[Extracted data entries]
- Opening Delimiter -
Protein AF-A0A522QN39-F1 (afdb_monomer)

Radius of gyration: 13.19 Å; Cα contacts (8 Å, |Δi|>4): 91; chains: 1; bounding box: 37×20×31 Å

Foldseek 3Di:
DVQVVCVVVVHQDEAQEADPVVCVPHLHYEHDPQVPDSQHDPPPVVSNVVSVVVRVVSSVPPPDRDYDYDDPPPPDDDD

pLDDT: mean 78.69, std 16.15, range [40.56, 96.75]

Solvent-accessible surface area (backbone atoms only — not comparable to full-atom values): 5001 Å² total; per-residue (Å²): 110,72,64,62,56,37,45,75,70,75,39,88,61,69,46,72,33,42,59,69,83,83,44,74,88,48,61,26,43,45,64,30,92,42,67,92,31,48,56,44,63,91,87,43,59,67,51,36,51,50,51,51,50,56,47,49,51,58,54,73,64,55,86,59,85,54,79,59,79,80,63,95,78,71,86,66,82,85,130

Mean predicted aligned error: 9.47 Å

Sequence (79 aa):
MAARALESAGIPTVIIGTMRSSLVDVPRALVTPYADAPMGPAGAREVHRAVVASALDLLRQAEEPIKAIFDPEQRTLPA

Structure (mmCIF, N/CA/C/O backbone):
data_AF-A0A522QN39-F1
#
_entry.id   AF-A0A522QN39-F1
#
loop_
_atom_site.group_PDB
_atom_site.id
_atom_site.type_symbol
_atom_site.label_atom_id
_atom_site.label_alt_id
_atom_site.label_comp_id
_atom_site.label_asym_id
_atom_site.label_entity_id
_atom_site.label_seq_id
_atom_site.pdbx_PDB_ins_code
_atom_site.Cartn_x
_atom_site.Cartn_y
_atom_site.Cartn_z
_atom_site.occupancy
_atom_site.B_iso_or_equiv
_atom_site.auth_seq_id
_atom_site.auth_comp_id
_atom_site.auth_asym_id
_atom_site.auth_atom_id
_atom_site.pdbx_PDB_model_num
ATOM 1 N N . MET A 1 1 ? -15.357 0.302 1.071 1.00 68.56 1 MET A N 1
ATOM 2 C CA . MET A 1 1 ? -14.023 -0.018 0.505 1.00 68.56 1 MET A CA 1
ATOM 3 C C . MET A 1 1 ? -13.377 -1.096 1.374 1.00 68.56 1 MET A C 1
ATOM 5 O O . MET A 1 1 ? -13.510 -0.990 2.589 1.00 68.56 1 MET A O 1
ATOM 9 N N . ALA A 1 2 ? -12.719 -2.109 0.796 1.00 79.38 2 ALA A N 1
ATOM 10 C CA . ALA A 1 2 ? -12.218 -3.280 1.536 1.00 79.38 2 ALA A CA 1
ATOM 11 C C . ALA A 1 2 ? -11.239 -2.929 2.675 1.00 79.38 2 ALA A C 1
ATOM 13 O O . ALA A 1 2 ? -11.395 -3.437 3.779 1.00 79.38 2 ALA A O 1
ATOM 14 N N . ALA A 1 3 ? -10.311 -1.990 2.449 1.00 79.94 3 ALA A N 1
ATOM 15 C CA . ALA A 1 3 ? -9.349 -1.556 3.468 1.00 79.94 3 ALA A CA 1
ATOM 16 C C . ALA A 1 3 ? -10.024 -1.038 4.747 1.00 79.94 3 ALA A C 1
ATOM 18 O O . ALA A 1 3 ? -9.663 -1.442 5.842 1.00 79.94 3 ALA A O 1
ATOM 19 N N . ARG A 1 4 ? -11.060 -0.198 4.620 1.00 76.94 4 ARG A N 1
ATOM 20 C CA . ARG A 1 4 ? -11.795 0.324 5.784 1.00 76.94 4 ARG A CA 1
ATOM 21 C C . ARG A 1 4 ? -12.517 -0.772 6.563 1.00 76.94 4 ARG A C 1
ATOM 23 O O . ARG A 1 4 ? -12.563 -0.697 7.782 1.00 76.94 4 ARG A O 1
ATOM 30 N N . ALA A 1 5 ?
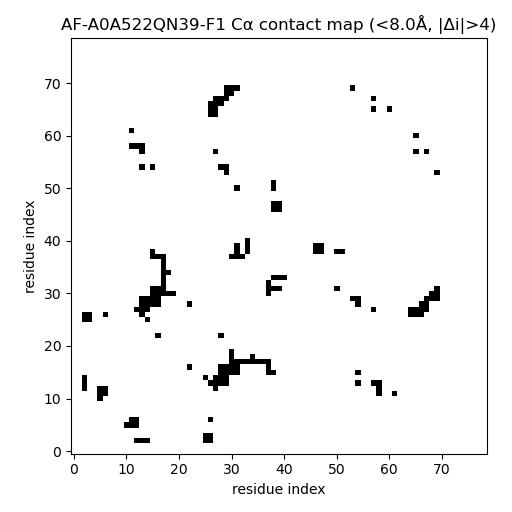 -13.068 -1.769 5.869 1.00 81.81 5 ALA A N 1
ATOM 31 C CA . ALA A 1 5 ? -13.738 -2.891 6.521 1.00 81.81 5 ALA A CA 1
ATOM 32 C C . ALA A 1 5 ? -12.743 -3.736 7.335 1.00 81.81 5 ALA A C 1
ATOM 34 O O . ALA A 1 5 ? -13.020 -4.051 8.489 1.00 81.81 5 ALA A O 1
ATOM 35 N N . LEU A 1 6 ? -11.571 -4.032 6.764 1.00 84.31 6 LEU A N 1
ATOM 36 C CA . LEU A 1 6 ? -10.500 -4.764 7.448 1.00 84.31 6 LEU A CA 1
ATOM 37 C C . LEU A 1 6 ? -9.993 -4.000 8.679 1.00 84.31 6 LEU A C 1
ATOM 39 O O . LEU A 1 6 ? -9.934 -4.559 9.768 1.00 84.31 6 LEU A O 1
ATOM 43 N N . GLU A 1 7 ? -9.745 -2.701 8.536 1.00 83.75 7 GLU A N 1
ATOM 44 C CA . GLU A 1 7 ? -9.327 -1.829 9.640 1.00 83.75 7 GLU A CA 1
ATOM 45 C C . GLU A 1 7 ? -10.388 -1.748 10.746 1.00 83.75 7 GLU A C 1
ATOM 47 O O . GLU A 1 7 ? -10.065 -1.879 11.922 1.00 83.75 7 GLU A O 1
ATOM 52 N N . SER A 1 8 ? -11.673 -1.623 10.387 1.00 80.19 8 SER A N 1
ATOM 53 C CA . SER A 1 8 ? -12.771 -1.624 11.368 1.00 80.19 8 SER A CA 1
ATOM 54 C C . SER A 1 8 ? -12.945 -2.963 12.088 1.00 80.19 8 SER A C 1
ATOM 56 O O . SER A 1 8 ? -13.490 -3.001 13.186 1.00 80.19 8 SER A O 1
ATOM 58 N N . ALA A 1 9 ? -12.464 -4.053 11.484 1.00 84.88 9 ALA A N 1
ATOM 59 C CA . ALA A 1 9 ? -12.415 -5.379 12.086 1.00 84.88 9 ALA A CA 1
ATOM 60 C C . ALA A 1 9 ? -11.135 -5.611 12.914 1.00 84.88 9 ALA A C 1
ATOM 62 O O . ALA A 1 9 ? -10.900 -6.729 13.367 1.00 84.88 9 ALA A O 1
ATOM 63 N N . GLY A 1 10 ? -10.298 -4.582 13.100 1.00 81.12 10 GLY A N 1
ATOM 64 C CA . GLY A 1 10 ? -9.041 -4.683 13.839 1.00 81.12 10 GLY A CA 1
ATOM 65 C C . GLY A 1 10 ? -7.932 -5.402 13.072 1.00 81.12 10 GLY A C 1
ATOM 66 O O . GLY A 1 10 ? -7.010 -5.916 13.698 1.00 81.12 10 GLY A O 1
ATOM 67 N N . ILE A 1 11 ? -8.015 -5.467 1
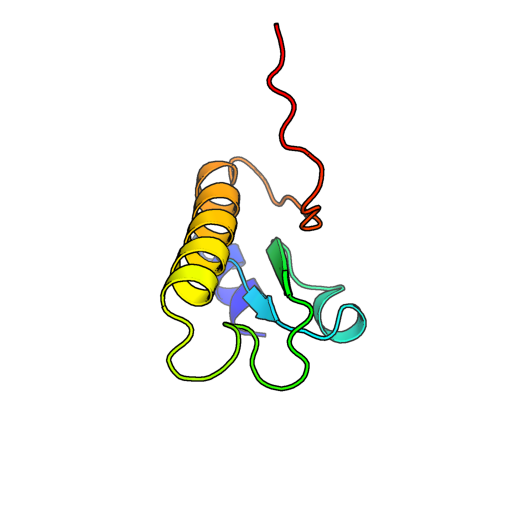1.738 1.00 86.75 11 ILE A N 1
ATOM 68 C CA . ILE A 1 11 ? -7.001 -6.080 10.871 1.00 86.75 11 ILE A CA 1
ATOM 69 C C . ILE A 1 11 ? -6.170 -4.966 10.219 1.00 86.75 11 ILE A C 1
ATOM 71 O O . ILE A 1 11 ? -6.641 -4.318 9.274 1.00 86.75 11 ILE A O 1
ATOM 75 N N . PRO A 1 12 ? -4.921 -4.748 10.671 1.00 87.25 12 PRO A N 1
ATOM 76 C CA . PRO A 1 12 ? -4.044 -3.749 10.086 1.00 87.25 12 PRO A CA 1
ATOM 77 C C . PRO A 1 12 ? -3.797 -4.028 8.597 1.00 87.25 12 PRO A C 1
ATOM 79 O O . PRO A 1 12 ? -3.364 -5.117 8.229 1.00 87.25 12 PRO A O 1
ATOM 82 N N . THR A 1 13 ? -4.063 -3.045 7.739 1.00 88.69 13 THR A N 1
ATOM 83 C CA . THR A 1 13 ? -4.033 -3.190 6.280 1.00 88.69 13 THR A CA 1
ATOM 84 C C . THR A 1 13 ? -3.299 -2.017 5.626 1.00 88.69 13 THR A C 1
ATOM 86 O O . THR A 1 13 ? -3.434 -0.869 6.032 1.00 88.69 13 THR A O 1
ATOM 89 N 
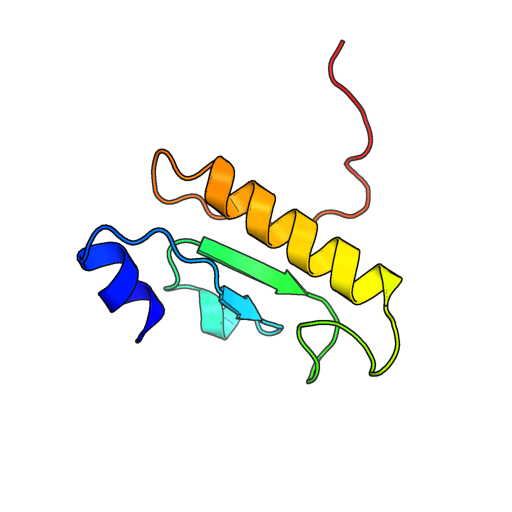N . VAL A 1 14 ? -2.531 -2.286 4.568 1.00 90.56 14 VAL A N 1
ATOM 90 C CA . VAL A 1 14 ? -1.896 -1.259 3.724 1.00 90.56 14 VAL A CA 1
ATOM 91 C C . VAL A 1 14 ? -2.365 -1.448 2.288 1.00 90.56 14 VAL A C 1
ATOM 93 O O . VAL A 1 14 ? -2.343 -2.561 1.766 1.00 90.56 14 VAL A O 1
ATOM 96 N N . ILE A 1 15 ? -2.766 -0.358 1.634 1.00 90.62 15 ILE A N 1
ATOM 97 C CA . ILE A 1 15 ? -3.026 -0.349 0.191 1.00 90.62 15 ILE A CA 1
ATOM 98 C C . ILE A 1 15 ? -1.789 0.151 -0.546 1.00 90.62 15 ILE A C 1
ATOM 100 O O . ILE A 1 15 ? -1.292 1.235 -0.256 1.00 90.62 15 ILE A 
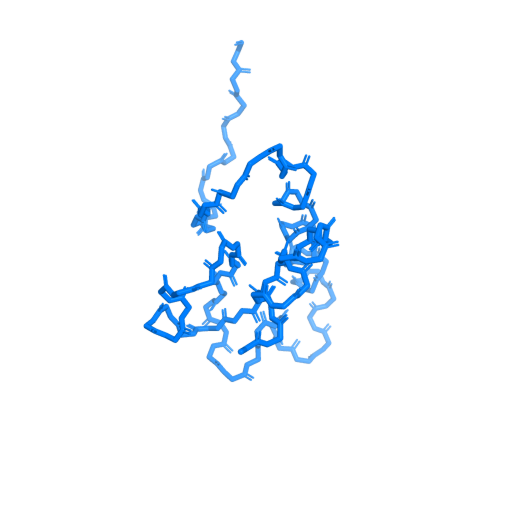O 1
ATOM 104 N N . ILE A 1 16 ? -1.325 -0.615 -1.531 1.00 91.88 16 ILE A N 1
ATOM 105 C CA . ILE A 1 16 ? -0.275 -0.195 -2.461 1.00 91.88 16 ILE A CA 1
ATOM 106 C C . ILE A 1 16 ? -0.962 0.276 -3.739 1.00 91.88 16 ILE A C 1
ATOM 108 O O . ILE A 1 16 ? -1.707 -0.481 -4.361 1.00 91.88 16 ILE A O 1
ATOM 112 N N . GLY A 1 17 ? -0.742 1.527 -4.124 1.00 90.81 17 GLY A N 1
ATOM 113 C CA . GLY A 1 17 ? -1.389 2.114 -5.293 1.00 90.81 17 GLY A CA 1
ATOM 114 C C . GLY A 1 17 ? -0.573 3.246 -5.894 1.00 90.81 17 GLY A C 1
ATOM 115 O O . GLY A 1 17 ? 0.472 3.616 -5.375 1.00 90.81 17 GLY A O 1
ATOM 116 N N . THR A 1 18 ? -1.056 3.806 -6.995 1.00 85.88 18 THR A N 1
ATOM 117 C CA . THR A 1 18 ? -0.306 4.794 -7.789 1.00 85.88 18 THR A CA 1
ATOM 118 C C . THR A 1 18 ? -0.971 6.168 -7.832 1.00 85.88 18 THR A C 1
ATOM 120 O O . THR A 1 18 ? -0.304 7.179 -8.033 1.00 85.88 18 THR A O 1
ATOM 123 N N . MET A 1 19 ? -2.281 6.250 -7.571 1.00 79.69 19 MET A N 1
ATOM 124 C CA . MET A 1 19 ? -3.025 7.512 -7.562 1.00 79.69 19 MET A CA 1
ATOM 125 C C . MET A 1 19 ? -3.274 8.023 -6.146 1.00 79.69 19 MET A C 1
ATOM 127 O O . MET A 1 19 ? -4.131 7.515 -5.422 1.00 79.69 19 MET A O 1
ATOM 131 N N . ARG A 1 20 ? -2.595 9.113 -5.780 1.00 68.81 20 ARG A N 1
ATOM 132 C CA . ARG A 1 20 ? -2.743 9.757 -4.466 1.00 68.81 20 ARG A CA 1
ATOM 133 C C . ARG A 1 20 ? -4.175 10.223 -4.174 1.00 68.81 20 ARG A C 1
ATOM 135 O O . ARG A 1 20 ? -4.638 10.092 -3.046 1.00 68.81 20 ARG A O 1
ATOM 142 N N . SER A 1 21 ? -4.890 10.716 -5.188 1.00 71.69 21 SER A N 1
ATOM 143 C CA . SER A 1 21 ? -6.279 11.190 -5.072 1.00 71.69 21 SER A CA 1
ATOM 144 C C . SER A 1 21 ? -7.273 10.076 -4.732 1.00 71.69 21 SER A C 1
ATOM 146 O O . SER A 1 21 ? -8.246 10.319 -4.028 1.00 71.69 21 SER A O 1
ATOM 148 N N . SER A 1 22 ? -7.009 8.842 -5.171 1.00 68.81 22 SER A N 1
ATOM 149 C CA . SER A 1 22 ? -7.864 7.680 -4.881 1.00 68.81 22 SER A CA 1
ATOM 150 C C . SER A 1 22 ? -7.622 7.089 -3.487 1.00 68.81 22 SER A C 1
ATOM 152 O O . SER A 1 22 ? -8.371 6.225 -3.038 1.00 68.81 22 SER A O 1
ATOM 154 N N . LEU A 1 23 ? -6.573 7.547 -2.797 1.00 67.69 23 LEU A N 1
ATOM 155 C CA . LEU A 1 23 ? -6.109 7.005 -1.518 1.00 67.69 23 LEU A CA 1
ATOM 156 C C . LEU A 1 23 ? -6.341 7.962 -0.338 1.00 67.69 23 LEU A C 1
ATOM 158 O O . LEU A 1 23 ? -5.938 7.663 0.782 1.00 67.69 23 LEU A O 1
ATOM 162 N N . VAL A 1 24 ? -7.015 9.097 -0.566 1.00 66.38 24 VAL A N 1
ATOM 163 C CA . VAL A 1 24 ? -7.273 10.147 0.444 1.00 66.38 24 VAL A CA 1
ATOM 164 C C . VAL A 1 24 ? -7.957 9.589 1.697 1.00 66.38 24 VAL A C 1
ATOM 166 O O . VAL A 1 24 ? -7.622 9.975 2.822 1.00 66.38 24 VAL A O 1
ATOM 169 N N . ASP A 1 25 ? -8.851 8.627 1.487 1.00 70.69 25 ASP A N 1
ATOM 170 C CA . ASP A 1 25 ? -9.705 8.017 2.499 1.00 70.69 25 ASP A CA 1
ATOM 171 C C . ASP A 1 25 ? -9.198 6.672 3.027 1.00 70.69 25 ASP A C 1
ATOM 173 O O . ASP A 1 25 ? -9.928 5.985 3.751 1.00 70.69 25 ASP A O 1
ATOM 177 N N . VAL A 1 26 ? -7.978 6.276 2.664 1.00 75.00 26 VAL A N 1
ATOM 178 C CA . VAL A 1 26 ? -7.380 5.028 3.132 1.00 75.00 26 VAL A CA 1
ATOM 179 C C . VAL A 1 26 ? -6.552 5.313 4.391 1.00 75.00 26 VAL A C 1
ATOM 181 O O . VAL A 1 26 ? -5.720 6.223 4.367 1.00 75.00 26 VAL A O 1
ATOM 184 N N . PRO A 1 27 ? -6.758 4.557 5.487 1.00 74.50 27 PRO A N 1
ATOM 185 C CA . PRO A 1 27 ? -6.035 4.765 6.745 1.00 74.50 27 PRO A CA 1
ATOM 186 C C . PRO A 1 27 ? -4.515 4.675 6.585 1.00 74.50 27 PRO A C 1
ATOM 188 O O . PRO A 1 27 ? -3.788 5.495 7.135 1.00 74.50 27 PRO A O 1
ATOM 191 N N . ARG A 1 28 ? -4.061 3.708 5.782 1.00 84.75 28 ARG A N 1
ATOM 192 C CA . ARG A 1 28 ? -2.658 3.408 5.501 1.00 84.75 28 ARG A CA 1
ATOM 193 C C . ARG A 1 28 ? -2.476 3.060 4.031 1.00 84.75 28 ARG A C 1
ATOM 195 O O . ARG A 1 28 ? -3.097 2.127 3.515 1.00 84.75 28 ARG A O 1
ATOM 202 N N . ALA A 1 29 ? -1.622 3.810 3.346 1.00 88.38 29 ALA A N 1
ATOM 203 C CA . ALA A 1 29 ? -1.350 3.593 1.935 1.00 88.38 29 ALA A CA 1
ATOM 204 C C . ALA A 1 29 ? 0.118 3.854 1.597 1.00 88.38 29 ALA A C 1
ATOM 206 O O . ALA A 1 29 ? 0.718 4.796 2.109 1.00 88.38 29 ALA A O 1
ATOM 207 N N . LEU A 1 30 ? 0.656 3.034 0.697 1.00 90.19 30 LEU A N 1
ATOM 208 C CA . LEU A 1 30 ? 1.941 3.226 0.043 1.00 90.19 30 LEU A CA 1
ATOM 209 C C . LEU A 1 30 ? 1.676 3.667 -1.398 1.00 90.19 30 LEU A C 1
ATOM 211 O O . LEU A 1 30 ? 1.080 2.926 -2.182 1.00 90.19 30 LEU A O 1
ATOM 215 N N . VAL A 1 31 ? 2.115 4.877 -1.740 1.00 90.56 31 VAL A N 1
ATOM 216 C CA . VAL A 1 31 ? 2.009 5.394 -3.109 1.00 90.56 31 VAL A CA 1
ATOM 217 C C . VAL A 1 31 ? 3.298 5.093 -3.855 1.00 90.56 31 VAL A C 1
ATOM 219 O O . VAL A 1 31 ? 4.371 5.490 -3.405 1.00 90.56 31 VAL A O 1
ATOM 222 N N . THR A 1 32 ? 3.198 4.418 -4.995 1.00 90.44 32 THR A N 1
ATOM 223 C CA . THR A 1 32 ? 4.341 4.101 -5.856 1.00 90.44 32 THR A CA 1
ATOM 224 C C . THR A 1 32 ? 4.249 4.854 -7.189 1.00 90.44 32 THR A C 1
ATOM 226 O O . THR A 1 32 ? 3.149 5.177 -7.645 1.00 90.44 32 THR A O 1
ATOM 229 N N . PRO A 1 33 ? 5.383 5.165 -7.844 1.00 89.00 33 PRO A N 1
ATOM 230 C CA . PRO A 1 33 ? 5.398 6.004 -9.046 1.00 89.00 33 PRO A CA 1
ATOM 231 C C . PRO A 1 33 ? 5.060 5.243 -10.341 1.00 89.00 33 PRO A C 1
ATOM 233 O O . PRO A 1 33 ? 5.140 5.803 -11.430 1.00 89.00 33 PRO A O 1
ATOM 236 N N . TYR A 1 34 ? 4.703 3.963 -10.254 1.00 88.00 34 TYR A N 1
ATOM 237 C CA . TYR A 1 34 ? 4.703 3.030 -11.385 1.00 88.00 34 TYR A CA 1
ATOM 238 C C . TYR A 1 34 ? 3.384 2.981 -12.176 1.00 88.00 34 TYR A C 1
ATOM 240 O O . TYR A 1 34 ? 3.040 1.939 -12.719 1.00 88.00 34 TYR A O 1
ATOM 248 N N . ALA A 1 35 ? 2.646 4.093 -12.237 1.00 83.81 35 ALA A N 1
ATOM 249 C CA . ALA A 1 35 ? 1.425 4.268 -13.037 1.00 83.81 35 ALA A CA 1
ATOM 250 C C . ALA A 1 35 ? 0.377 3.133 -12.925 1.00 83.81 35 ALA A C 1
ATOM 252 O O . ALA A 1 35 ? -0.458 3.156 -12.026 1.00 83.81 35 ALA A O 1
ATOM 253 N N . ASP A 1 36 ? 0.365 2.171 -13.842 1.00 84.94 36 ASP A N 1
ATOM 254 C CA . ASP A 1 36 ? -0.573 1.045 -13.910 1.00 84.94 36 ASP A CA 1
- Closing Delimiter -
What you should do
Find all lines in the records that hold the word "backbone". Copy them.

Reply
Solvent-accessible surface area (backbone atoms only — not comparable to full-atom values): 5001 Å² total; per-residue (Å²): 110,72,64,62,56,37,45,75,70,75,39,88,61,69,46,72,33,42,59,69,83,83,44,74,88,48,61,26,43,45,64,30,92,42,67,92,31,48,56,44,63,91,87,43,59,67,51,36,51,50,51,51,50,56,47,49,51,58,54,73,64,55,86,59,85,54,79,59,79,80,63,95,78,71,86,66,82,85,130
Structure (mmCIF, N/CA/C/O backbone):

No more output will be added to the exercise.